Time to retire, industry veteran?

This industry has an issue with older employees, according to chief strategy officer of iProspect, Nick Kavanagh, and he believes there is a very simple and smaller change that can help turn the tide.

So, you’re a regular reader of trade press? Good for you.

From the moment I started my agency career in the early ’00s, it was drilled into me how important it was to stay up to date with what was happening in the industry through the trade press, which in the UK in those days consisted of several glossy magazines (yes, plural) delivered to your desk every week.

Another world.

The habit has persisted and is one I encourage in others. And as I’ve got older and more experienced (and perhaps caring less what people think), I’ve become an active contributor to the discourse. I’ve come to realise that not only do I have experience and opinion worth sharing – or not, as the case may be – but I’ve got a platform that I should use.

My experience, you see, is a good thing.

The major development of the last few years has been LinkedIn, which is great for its global perspective, and during a recent trawl of my feed I came across a freelance copywriter lamenting the current state of the industry. Nothing new there you may say, but among many valid points I was particularly struck by their frustration at how many experienced colleagues were unable to find work. That so much knowledge, experience and wisdom was going to waste.

And that’s because this industry has an issue with older employees.

And that’s not opinion, it’s fact:

  1. 18.5% of the media workforce in Australia is 40+ [national average is 62%]* 
  2. 54% of females believe parental leave has negatively affected their career in advertising [the figure is 7% for men] 
  3. Less than 10% of the industry has more than 16 years experience

With every document we write, every pitch we participate in, every client problem navigated, we get better and better and better. This industry never stands still, and I’d argue that the older you get the more adept you become at navigating it. Yet too many colleagues are finding it impossible to get back into work after a hiatus.

The Advertising Council Australia and the Experience Advocacy Taskforce are both calling for systemic change in this area.

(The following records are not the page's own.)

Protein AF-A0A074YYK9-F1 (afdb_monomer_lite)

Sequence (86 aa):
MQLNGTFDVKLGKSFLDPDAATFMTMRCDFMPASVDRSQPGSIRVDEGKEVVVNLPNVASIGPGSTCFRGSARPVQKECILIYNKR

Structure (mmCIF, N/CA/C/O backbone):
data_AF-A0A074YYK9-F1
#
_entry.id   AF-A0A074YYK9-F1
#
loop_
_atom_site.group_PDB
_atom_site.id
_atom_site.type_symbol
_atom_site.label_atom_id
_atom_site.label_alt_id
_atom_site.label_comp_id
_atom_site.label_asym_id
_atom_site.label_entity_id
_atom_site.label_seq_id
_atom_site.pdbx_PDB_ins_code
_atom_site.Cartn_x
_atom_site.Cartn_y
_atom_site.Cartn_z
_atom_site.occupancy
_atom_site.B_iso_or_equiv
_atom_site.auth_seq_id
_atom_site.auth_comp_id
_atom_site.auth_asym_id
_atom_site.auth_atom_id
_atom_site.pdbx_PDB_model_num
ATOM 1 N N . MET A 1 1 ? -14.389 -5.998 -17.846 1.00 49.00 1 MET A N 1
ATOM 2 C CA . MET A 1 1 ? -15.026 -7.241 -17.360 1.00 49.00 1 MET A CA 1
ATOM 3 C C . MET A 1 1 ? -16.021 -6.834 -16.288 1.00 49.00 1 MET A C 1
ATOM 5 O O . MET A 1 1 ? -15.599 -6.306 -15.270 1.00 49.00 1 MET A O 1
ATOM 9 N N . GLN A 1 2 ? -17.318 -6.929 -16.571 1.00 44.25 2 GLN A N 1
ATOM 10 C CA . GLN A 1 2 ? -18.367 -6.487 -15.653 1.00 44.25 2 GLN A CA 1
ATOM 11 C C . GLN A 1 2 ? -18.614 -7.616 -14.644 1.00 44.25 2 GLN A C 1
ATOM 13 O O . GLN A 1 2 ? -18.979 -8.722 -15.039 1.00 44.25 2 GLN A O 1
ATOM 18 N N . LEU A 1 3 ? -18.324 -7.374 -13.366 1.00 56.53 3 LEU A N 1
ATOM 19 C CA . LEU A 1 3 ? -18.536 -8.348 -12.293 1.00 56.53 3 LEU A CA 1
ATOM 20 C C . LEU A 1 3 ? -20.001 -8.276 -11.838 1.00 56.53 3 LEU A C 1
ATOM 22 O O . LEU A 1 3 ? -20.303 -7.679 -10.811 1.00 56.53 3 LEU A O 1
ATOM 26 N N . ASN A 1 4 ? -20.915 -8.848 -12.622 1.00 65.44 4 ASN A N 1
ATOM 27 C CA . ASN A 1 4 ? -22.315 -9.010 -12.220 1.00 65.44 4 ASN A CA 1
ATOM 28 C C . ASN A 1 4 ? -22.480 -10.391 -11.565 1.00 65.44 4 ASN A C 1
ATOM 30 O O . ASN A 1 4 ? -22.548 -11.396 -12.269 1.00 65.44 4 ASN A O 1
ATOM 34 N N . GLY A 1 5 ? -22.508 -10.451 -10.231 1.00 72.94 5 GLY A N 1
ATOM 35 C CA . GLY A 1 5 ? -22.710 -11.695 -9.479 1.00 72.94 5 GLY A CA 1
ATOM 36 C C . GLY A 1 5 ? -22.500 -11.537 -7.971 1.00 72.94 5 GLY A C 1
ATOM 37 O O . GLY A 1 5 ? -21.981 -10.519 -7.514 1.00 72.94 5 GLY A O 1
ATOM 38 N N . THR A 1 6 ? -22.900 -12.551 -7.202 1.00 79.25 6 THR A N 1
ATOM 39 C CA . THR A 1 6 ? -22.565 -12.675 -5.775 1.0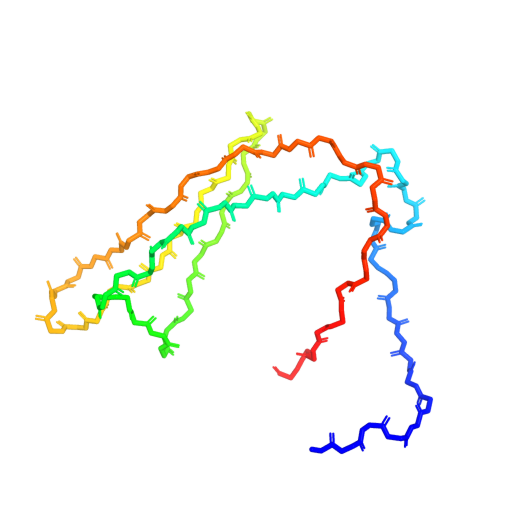0 79.25 6 THR A CA 1
ATOM 40 C C . THR A 1 6 ? -21.231 -13.402 -5.653 1.00 79.25 6 THR A C 1
ATOM 42 O O . THR A 1 6 ? -21.037 -14.438 -6.286 1.00 79.25 6 THR A O 1
ATOM 45 N N . PHE A 1 7 ? -20.313 -12.868 -4.848 1.00 74.12 7 PHE A N 1
ATOM 46 C CA . PHE A 1 7 ? -18.986 -13.442 -4.643 1.00 74.12 7 PHE A CA 1
ATOM 47 C C . PHE A 1 7 ? -18.755 -13.695 -3.160 1.00 74.12 7 PHE A C 1
ATOM 49 O O . PHE A 1 7 ? -18.995 -12.810 -2.338 1.00 74.12 7 PHE A O 1
ATOM 56 N N . ASP A 1 8 ? -18.235 -14.875 -2.835 1.00 74.25 8 ASP A N 1
ATOM 57 C CA . ASP A 1 8 ? -17.765 -15.157 -1.486 1.00 74.25 8 ASP A CA 1
ATOM 58 C C . ASP A 1 8 ? -16.516 -14.322 -1.201 1.00 74.25 8 ASP A C 1
ATOM 60 O O . ASP A 1 8 ? -15.481 -14.443 -1.865 1.00 74.25 8 ASP A O 1
ATOM 64 N N . VAL A 1 9 ? -16.622 -13.454 -0.198 1.00 69.00 9 VAL A N 1
ATOM 65 C CA . VAL A 1 9 ? -15.527 -12.605 0.268 1.00 69.00 9 VAL A CA 1
ATOM 66 C C . VAL A 1 9 ? -15.050 -13.081 1.630 1.00 69.00 9 VAL A C 1
ATOM 68 O O . VAL A 1 9 ? -15.838 -13.431 2.506 1.00 69.00 9 VAL A O 1
ATOM 71 N N . LYS A 1 10 ? -13.732 -13.066 1.833 1.00 70.00 10 LYS A N 1
ATOM 72 C CA . LYS A 1 10 ? -13.143 -13.302 3.149 1.00 70.00 10 LYS A CA 1
ATOM 73 C C . LYS A 1 10 ? -12.825 -11.965 3.798 1.00 70.00 10 LYS A C 1
ATOM 75 O O . LYS A 1 10 ? -11.984 -11.222 3.294 1.00 70.00 10 LYS A O 1
ATOM 80 N N . LEU A 1 11 ? -13.461 -11.689 4.932 1.00 68.69 11 LEU A N 1
ATOM 81 C CA . LEU A 1 11 ? -13.125 -10.522 5.739 1.00 68.69 11 LEU A CA 1
ATOM 82 C C . LEU A 1 11 ? -11.727 -10.690 6.350 1.00 68.69 11 LEU A C 1
ATOM 84 O O . LEU A 1 11 ? -11.373 -11.748 6.879 1.00 68.69 11 LEU A O 1
ATOM 88 N N . GLY A 1 12 ? -10.913 -9.641 6.234 1.00 67.75 12 GLY A N 1
ATOM 89 C CA . GLY A 1 12 ? -9.608 -9.565 6.887 1.00 67.75 12 GLY A CA 1
ATOM 90 C C . GLY A 1 12 ? -9.748 -9.346 8.394 1.00 67.75 12 GLY A C 1
ATOM 91 O O . GLY A 1 12 ? -10.781 -8.878 8.864 1.00 67.75 12 GLY A O 1
ATOM 92 N N . LYS A 1 13 ? -8.691 -9.638 9.164 1.00 69.12 13 LYS A N 1
ATOM 93 C CA . LYS A 1 13 ? -8.685 -9.459 10.631 1.00 69.12 13 LYS A CA 1
ATOM 94 C C . LYS A 1 13 ? -9.029 -8.030 11.071 1.00 69.12 13 LYS A C 1
ATOM 96 O O . LYS A 1 13 ? -9.631 -7.861 12.120 1.00 69.12 13 LYS A O 1
ATOM 101 N N . SER A 1 14 ? -8.730 -7.034 10.237 1.00 66.75 14 SER A N 1
ATOM 102 C CA . SER A 1 14 ? -9.082 -5.627 10.458 1.00 66.75 14 SER A CA 1
ATOM 103 C C . SER A 1 14 ? -10.589 -5.356 10.566 1.00 66.75 14 SER A C 1
ATOM 105 O O . SER A 1 14 ? -10.966 -4.314 11.076 1.00 66.75 14 SER A O 1
ATOM 107 N N . PHE A 1 15 ? -11.452 -6.262 10.086 1.00 67.75 15 PHE A N 1
ATOM 108 C CA . PHE A 1 15 ? -12.910 -6.173 10.270 1.00 67.75 15 PHE A CA 1
ATOM 109 C C . PHE A 1 15 ? -13.388 -6.778 11.590 1.00 67.75 15 PHE A C 1
ATOM 111 O O . PHE A 1 15 ? -14.487 -6.473 12.038 1.00 67.75 15 PHE A O 1
ATOM 118 N N . LEU A 1 16 ? -1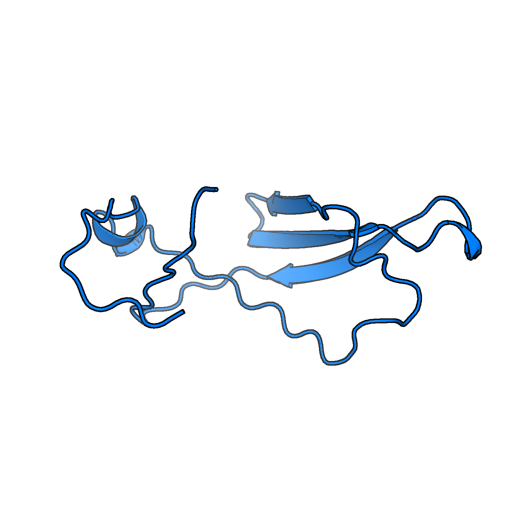2.603 -7.686 12.171 1.00 73.38 16 LEU A N 1
ATOM 119 C CA . LEU A 1 16 ? -12.959 -8.396 13.400 1.00 73.38 16 LEU A CA 1
ATOM 120 C C . LEU A 1 16 ? -12.407 -7.693 14.641 1.00 73.38 16 LEU A C 1
ATOM 122 O O . LEU A 1 16 ? -12.935 -7.887 15.730 1.00 73.38 16 LEU A O 1
ATOM 126 N N . ASP A 1 17 ? -11.359 -6.890 14.465 1.00 74.62 17 ASP A N 1
ATOM 127 C CA . ASP A 1 17 ? -10.697 -6.136 15.521 1.00 74.62 17 ASP A CA 1
ATOM 128 C C . ASP A 1 17 ? -10.496 -4.677 15.062 1.00 74.62 17 ASP A C 1
ATOM 130 O O . ASP A 1 17 ? -9.467 -4.348 14.456 1.00 74.62 17 ASP A O 1
ATOM 134 N N . PRO A 1 18 ? -11.508 -3.813 15.274 1.00 64.81 18 PRO A N 1
ATOM 135 C CA . PRO A 1 18 ? -11.469 -2.411 14.862 1.00 64.81 18 PRO A CA 1
ATOM 136 C C . PRO A 1 18 ? -10.361 -1.623 15.565 1.00 64.81 18 PRO A C 1
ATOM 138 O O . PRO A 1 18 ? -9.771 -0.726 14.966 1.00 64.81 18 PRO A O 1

But there’s another, smaller change that may help turn this tide.

And that change is that we – and by “we” I really mean our colleagues writing in the trade press – stop referring to anyone over the age of 30 moving jobs as an industry “veteran”.

The term “veteran” is used time and time again in trade titles when an experienced media, advertising, or marketing professional moves roles. And it may seem like a minor point of grammatical pedantry – “so what?” you might say – but if there’s an industry where words matter it is this one, and do you know where “veteran” comes from?

The latin word ‘veteranus’, which means….? ‘Old’. In fact, according to the Oxford English Dictionary, it doesn’t just mean ‘old’ but also ‘belonging to the past’.

Every time ‘veteran’ is used in the trade press in relation to one of our colleagues, a point is being made not about their incredible experience or achievements, or the challenges they’ve overcome in getting to a position of seniority. No. A point is being made about their age.

We’re drawing attention to the fact that, by agency standards at least, they’re “old”. Which, by the way, is anyone over 32 [the industry average].

With only 5% of the media’s workforce over 50 we have a major issue with ageism in this industry and plenty of work to do. But let’s start by retiring this small, but very powerful word, from the industry vernacular.

As an older, wiser boss of mine once said: “Everything communicates”.

*Figures from Experience Advocacy Taskforce, 2023 

Nick Kavanagh is the chief strategy officer of iProspect, a dentsu company.